I've tried to fix this, but I'm not sure the best way.
Here's the points I've investigated so far:
@yujinakayama Could you please compose a table indicating which combinations of regexp bodies, regexp encoding options and source encoding options result in a deviation of parser's behavior from ruby's behavior? This would speed up solving of this issue a lot.
I'm really confused by the combinations of the parameters. 😱
Note that Parser was run on utf-8 source in this verification.
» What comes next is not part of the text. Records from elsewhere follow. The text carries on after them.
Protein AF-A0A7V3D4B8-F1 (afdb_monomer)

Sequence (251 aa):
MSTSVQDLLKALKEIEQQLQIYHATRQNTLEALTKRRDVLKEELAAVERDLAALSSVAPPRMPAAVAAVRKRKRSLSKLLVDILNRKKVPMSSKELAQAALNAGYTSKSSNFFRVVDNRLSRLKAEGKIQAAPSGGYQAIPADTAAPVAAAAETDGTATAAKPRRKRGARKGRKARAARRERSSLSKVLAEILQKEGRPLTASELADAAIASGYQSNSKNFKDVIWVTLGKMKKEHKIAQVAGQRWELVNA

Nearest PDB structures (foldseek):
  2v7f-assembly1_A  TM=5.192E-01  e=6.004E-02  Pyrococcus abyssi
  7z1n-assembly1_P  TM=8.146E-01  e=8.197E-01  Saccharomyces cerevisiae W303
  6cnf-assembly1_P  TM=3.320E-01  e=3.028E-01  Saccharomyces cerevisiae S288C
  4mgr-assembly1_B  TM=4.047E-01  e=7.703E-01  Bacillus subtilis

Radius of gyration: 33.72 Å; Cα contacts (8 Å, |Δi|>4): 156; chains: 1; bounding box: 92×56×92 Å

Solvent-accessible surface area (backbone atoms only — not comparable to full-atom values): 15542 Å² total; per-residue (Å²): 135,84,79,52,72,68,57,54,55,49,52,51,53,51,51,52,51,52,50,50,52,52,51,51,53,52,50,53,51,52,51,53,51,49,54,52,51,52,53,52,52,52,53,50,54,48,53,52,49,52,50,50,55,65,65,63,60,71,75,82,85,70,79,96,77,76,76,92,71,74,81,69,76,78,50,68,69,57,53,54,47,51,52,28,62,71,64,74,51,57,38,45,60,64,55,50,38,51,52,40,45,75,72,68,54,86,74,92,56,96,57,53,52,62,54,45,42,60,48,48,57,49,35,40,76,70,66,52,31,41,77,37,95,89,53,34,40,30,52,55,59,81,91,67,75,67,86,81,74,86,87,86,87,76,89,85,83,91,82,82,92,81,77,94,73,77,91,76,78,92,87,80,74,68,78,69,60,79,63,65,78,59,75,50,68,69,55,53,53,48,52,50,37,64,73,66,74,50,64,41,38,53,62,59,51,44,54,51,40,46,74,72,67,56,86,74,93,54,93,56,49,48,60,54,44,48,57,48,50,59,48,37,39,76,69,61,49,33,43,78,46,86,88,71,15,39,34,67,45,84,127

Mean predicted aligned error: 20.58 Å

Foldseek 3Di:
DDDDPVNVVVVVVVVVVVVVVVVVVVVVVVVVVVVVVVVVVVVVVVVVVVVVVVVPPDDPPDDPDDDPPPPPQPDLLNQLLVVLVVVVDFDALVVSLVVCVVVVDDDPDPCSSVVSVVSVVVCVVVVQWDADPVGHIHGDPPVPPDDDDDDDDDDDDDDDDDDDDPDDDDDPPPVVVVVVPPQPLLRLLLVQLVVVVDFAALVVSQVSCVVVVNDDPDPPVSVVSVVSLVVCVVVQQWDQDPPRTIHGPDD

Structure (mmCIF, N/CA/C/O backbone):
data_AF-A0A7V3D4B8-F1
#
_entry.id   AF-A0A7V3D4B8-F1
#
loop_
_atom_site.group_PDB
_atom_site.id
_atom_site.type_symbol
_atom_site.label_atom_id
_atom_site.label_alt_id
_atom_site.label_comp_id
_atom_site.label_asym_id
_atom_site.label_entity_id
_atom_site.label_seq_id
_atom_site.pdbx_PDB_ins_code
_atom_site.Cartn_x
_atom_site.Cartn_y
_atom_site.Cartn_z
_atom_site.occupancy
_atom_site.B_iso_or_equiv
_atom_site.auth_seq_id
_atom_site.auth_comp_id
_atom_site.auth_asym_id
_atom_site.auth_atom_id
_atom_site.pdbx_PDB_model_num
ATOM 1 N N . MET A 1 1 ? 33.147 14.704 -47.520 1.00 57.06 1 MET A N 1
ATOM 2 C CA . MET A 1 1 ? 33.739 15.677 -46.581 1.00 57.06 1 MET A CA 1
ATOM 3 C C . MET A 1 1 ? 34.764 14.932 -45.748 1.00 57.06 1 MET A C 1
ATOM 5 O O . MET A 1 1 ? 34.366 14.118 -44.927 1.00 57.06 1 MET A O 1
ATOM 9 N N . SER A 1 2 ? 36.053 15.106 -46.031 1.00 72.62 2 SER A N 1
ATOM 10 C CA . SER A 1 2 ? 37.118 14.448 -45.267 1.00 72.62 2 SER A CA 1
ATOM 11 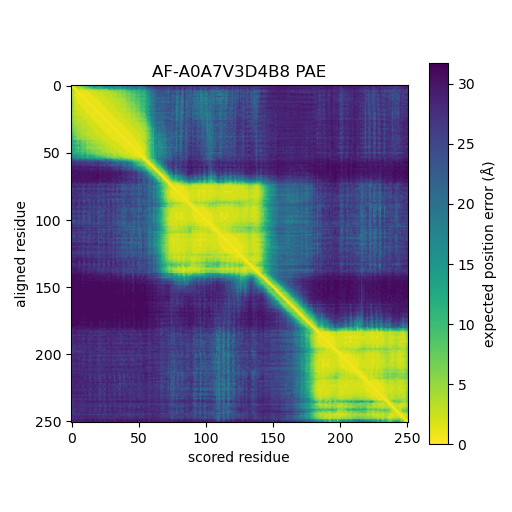C C . SER A 1 2 ? 37.348 15.252 -43.992 1.00 72.62 2 SER A C 1
ATOM 13 O O . SER A 1 2 ? 37.799 16.392 -44.069 1.00 72.62 2 SER A O 1
ATOM 15 N N . THR A 1 3 ? 36.980 14.704 -42.835 1.00 80.62 3 THR A N 1
ATOM 16 C CA . THR A 1 3 ? 37.329 15.300 -41.542 1.00 80.62 3 THR A CA 1
ATOM 17 C C . THR A 1 3 ? 38.847 15.309 -41.407 1.00 80.62 3 THR A C 1
ATOM 19 O O . THR A 1 3 ? 39.510 14.297 -41.645 1.00 80.62 3 THR A O 1
ATOM 22 N N . SER A 1 4 ? 39.416 16.473 -41.093 1.00 93.75 4 SER A N 1
ATOM 23 C CA . SER A 1 4 ? 40.862 16.610 -40.953 1.00 93.75 4 SER A CA 1
ATOM 24 C C . SER A 1 4 ? 41.339 15.782 -39.763 1.00 93.75 4 SER A C 1
ATOM 26 O O . SER A 1 4 ? 40.693 15.747 -38.715 1.00 93.75 4 SER A O 1
ATOM 28 N N . VAL A 1 5 ? 42.507 15.150 -39.886 1.00 96.00 5 VAL A N 1
ATOM 29 C CA . VAL A 1 5 ? 43.160 14.430 -38.777 1.00 96.00 5 VAL A CA 1
ATOM 30 C C . VAL A 1 5 ? 43.317 15.338 -37.548 1.00 96.00 5 VAL A C 1
ATOM 32 O O . VAL A 1 5 ? 43.203 14.881 -36.413 1.00 96.00 5 VAL A O 1
ATOM 35 N N . GLN A 1 6 ? 43.505 16.643 -37.761 1.00 95.69 6 GLN A N 1
ATOM 36 C CA . GLN A 1 6 ? 43.585 17.618 -36.673 1.00 95.69 6 GLN A CA 1
ATOM 37 C C . GLN A 1 6 ? 42.266 17.772 -35.905 1.00 95.69 6 GLN A C 1
ATOM 39 O O . GLN A 1 6 ? 42.297 17.968 -34.691 1.00 95.69 6 GLN A O 1
ATOM 44 N N . ASP A 1 7 ? 41.122 17.656 -36.578 1.00 95.69 7 ASP A N 1
ATOM 45 C CA . ASP A 1 7 ? 39.809 17.756 -35.936 1.00 95.69 7 ASP A CA 1
ATOM 46 C C . ASP A 1 7 ? 39.524 16.512 -35.089 1.00 95.69 7 ASP A C 1
ATOM 48 O O . ASP A 1 7 ? 39.017 16.625 -33.975 1.00 95.69 7 ASP A O 1
ATOM 52 N N . LEU A 1 8 ? 39.952 15.334 -35.559 1.00 95.56 8 LEU A N 1
ATOM 53 C CA . LEU A 1 8 ? 39.871 14.092 -34.787 1.00 95.56 8 LEU A CA 1
ATOM 54 C C . LEU A 1 8 ? 40.732 14.147 -33.517 1.00 95.56 8 LEU A C 1
ATOM 56 O O . LEU A 1 8 ? 40.280 13.729 -32.454 1.00 95.56 8 LEU A O 1
ATOM 60 N N . LEU A 1 9 ? 41.944 14.707 -33.593 1.00 96.75 9 LEU A N 1
ATOM 61 C CA . LEU A 1 9 ? 42.807 14.873 -32.417 1.00 96.75 9 LEU A CA 1
ATOM 62 C C . LEU A 1 9 ? 42.226 15.856 -31.393 1.00 96.75 9 LEU A C 1
ATOM 64 O O . LEU A 1 9 ? 42.362 15.636 -30.189 1.00 96.75 9 LEU A O 1
ATOM 68 N N . LYS A 1 10 ? 41.578 16.933 -31.851 1.00 97.31 10 LYS A N 1
ATOM 69 C CA . LYS A 1 10 ? 40.871 17.867 -30.962 1.00 97.31 10 LYS A CA 1
ATOM 70 C C . LYS A 1 10 ? 39.692 17.181 -30.273 1.00 97.31 10 LYS A C 1
ATOM 72 O O . LYS A 1 10 ? 39.592 17.263 -29.053 1.00 97.31 10 LYS A O 1
ATOM 77 N N . ALA A 1 11 ? 38.870 16.455 -31.032 1.00 96.38 11 ALA A N 1
ATOM 78 C CA . ALA A 1 11 ? 37.730 15.719 -30.492 1.00 96.38 11 ALA A CA 1
ATOM 79 C C . ALA A 1 11 ? 38.159 14.654 -29.468 1.00 96.38 11 ALA A C 1
ATOM 81 O O . ALA A 1 11 ? 37.523 14.507 -28.429 1.00 96.38 11 ALA A O 1
ATOM 82 N N . LEU A 1 12 ? 39.269 13.950 -29.715 1.00 97.06 12 LEU A N 1
ATOM 83 C CA . LEU A 1 12 ? 39.794 12.950 -28.783 1.00 97.06 12 LEU A CA 1
ATOM 84 C C . LEU A 1 12 ? 40.218 13.587 -27.451 1.00 97.06 12 LEU A C 1
ATOM 86 O O . LEU A 1 12 ? 39.823 13.098 -26.396 1.00 97.06 12 LEU A O 1
ATOM 90 N N . LYS A 1 13 ? 40.932 14.721 -27.490 1.00 98.19 13 LYS A N 1
ATOM 91 C CA . LYS A 1 13 ? 41.301 15.470 -26.274 1.00 98.19 13 LYS A CA 1
ATOM 92 C C . LYS A 1 13 ? 40.083 15.969 -25.502 1.00 98.19 13 LYS A C 1
ATOM 94 O O . LYS A 1 13 ? 40.083 15.942 -24.274 1.00 98.19 13 LYS A O 1
ATOM 99 N N . GLU A 1 14 ? 39.051 16.426 -26.204 1.00 97.94 14 GLU A N 1
ATOM 100 C CA . GLU A 1 14 ? 37.813 16.874 -25.567 1.00 97.94 14 GLU A CA 1
ATOM 101 C C . GLU A 1 14 ? 37.090 15.715 -24.867 1.00 97.94 14 GLU A C 1
ATOM 103 O O . GLU A 1 14 ? 36.672 15.853 -23.717 1.00 97.94 14 GLU A O 1
ATOM 108 N N . ILE A 1 15 ? 37.019 14.543 -25.507 1.00 97.44 15 ILE A N 1
ATOM 109 C CA . ILE A 1 15 ? 36.451 13.333 -24.899 1.00 97.44 15 ILE A CA 1
ATOM 110 C C . ILE A 1 15 ? 37.253 12.914 -23.658 1.00 97.44 15 ILE A C 1
ATOM 112 O O . ILE A 1 15 ? 36.658 12.597 -22.628 1.00 97.44 15 ILE A O 1
ATOM 116 N N . GLU A 1 16 ? 38.588 12.944 -23.710 1.00 98.12 16 GLU A N 1
ATOM 117 C CA . GLU A 1 16 ? 39.439 12.640 -22.550 1.00 98.12 16 GLU A CA 1
ATOM 118 C C . GLU A 1 16 ? 39.175 13.594 -21.377 1.00 98.12 16 GLU A C 1
ATOM 120 O O . GLU A 1 16 ? 39.030 13.148 -20.236 1.00 98.12 16 GLU A O 1
ATOM 125 N N . GLN A 1 17 ? 39.040 14.896 -21.647 1.00 97.94 17 GLN A N 1
ATOM 126 C CA . GLN A 1 17 ? 38.699 15.889 -20.626 1.00 97.94 17 GLN A CA 1
ATOM 127 C C . GLN A 1 17 ? 37.308 15.644 -20.030 1.00 97.94 17 GLN A C 1
ATOM 129 O O . GLN A 1 17 ? 37.144 15.668 -18.808 1.00 97.94 17 GLN A O 1
ATOM 134 N N . GLN A 1 18 ? 36.309 15.352 -20.867 1.00 97.44 18 GLN A N 1
ATOM 135 C CA . GLN A 1 18 ? 34.961 15.022 -20.400 1.00 97.44 18 GLN A CA 1
ATOM 136 C C . GLN A 1 18 ? 34.957 13.766 -19.522 1.00 97.44 18 GLN A C 1
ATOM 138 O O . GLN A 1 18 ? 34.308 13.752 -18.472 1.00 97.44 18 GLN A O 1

@yujinakayama Awesome, thanks! I'll take a look, but do not expect quick solution. It's such a horrible mess it'll take a while to untangle it.
Noise: I pray for ruby dropping non UTF-8 encoded source. I really have hope for rubinius-x here.
@yujinakayama Fascinating. I've removed all the cases where Ruby and parser have identical behavior and categorized the leftover ones:
So the cases are:
@yujinakayama Actually, this is not a bug. You're parsing that file in the wrong mode.
$ ruby -v
ruby 2.1.1p76 (2014-02-24 revision 45161) [x86_64-linux]
$ ruby -e '/\xff/'
-e:1: invalid multibyte escape: /\xff/
$ ./bin/ruby-parse --19 -e '/xff/'
$ ./bin/ruby-parse --19 -e 'if /\xff/ =~ foo; end'
(send nil :foo)) nil nil)
$ ./bin/ruby-parse --20 -e '/xff/'
$ ./bin/ruby-parse --20 -e 'if /\xff/ =~ foo; end'
Failed on: (fragment:0)
/home/whitequark/Work/parser/lib/parser/builders/default.rb:726:in `initialize': invalid multibyte escape: /\xff/ (RegexpError)
from /home/whitequark/Work/parser/lib/parser/builders/default.rb:726:in `new'
That file wouldn't actually run under 2.0, and parser in 1.9 mode handles it just fine.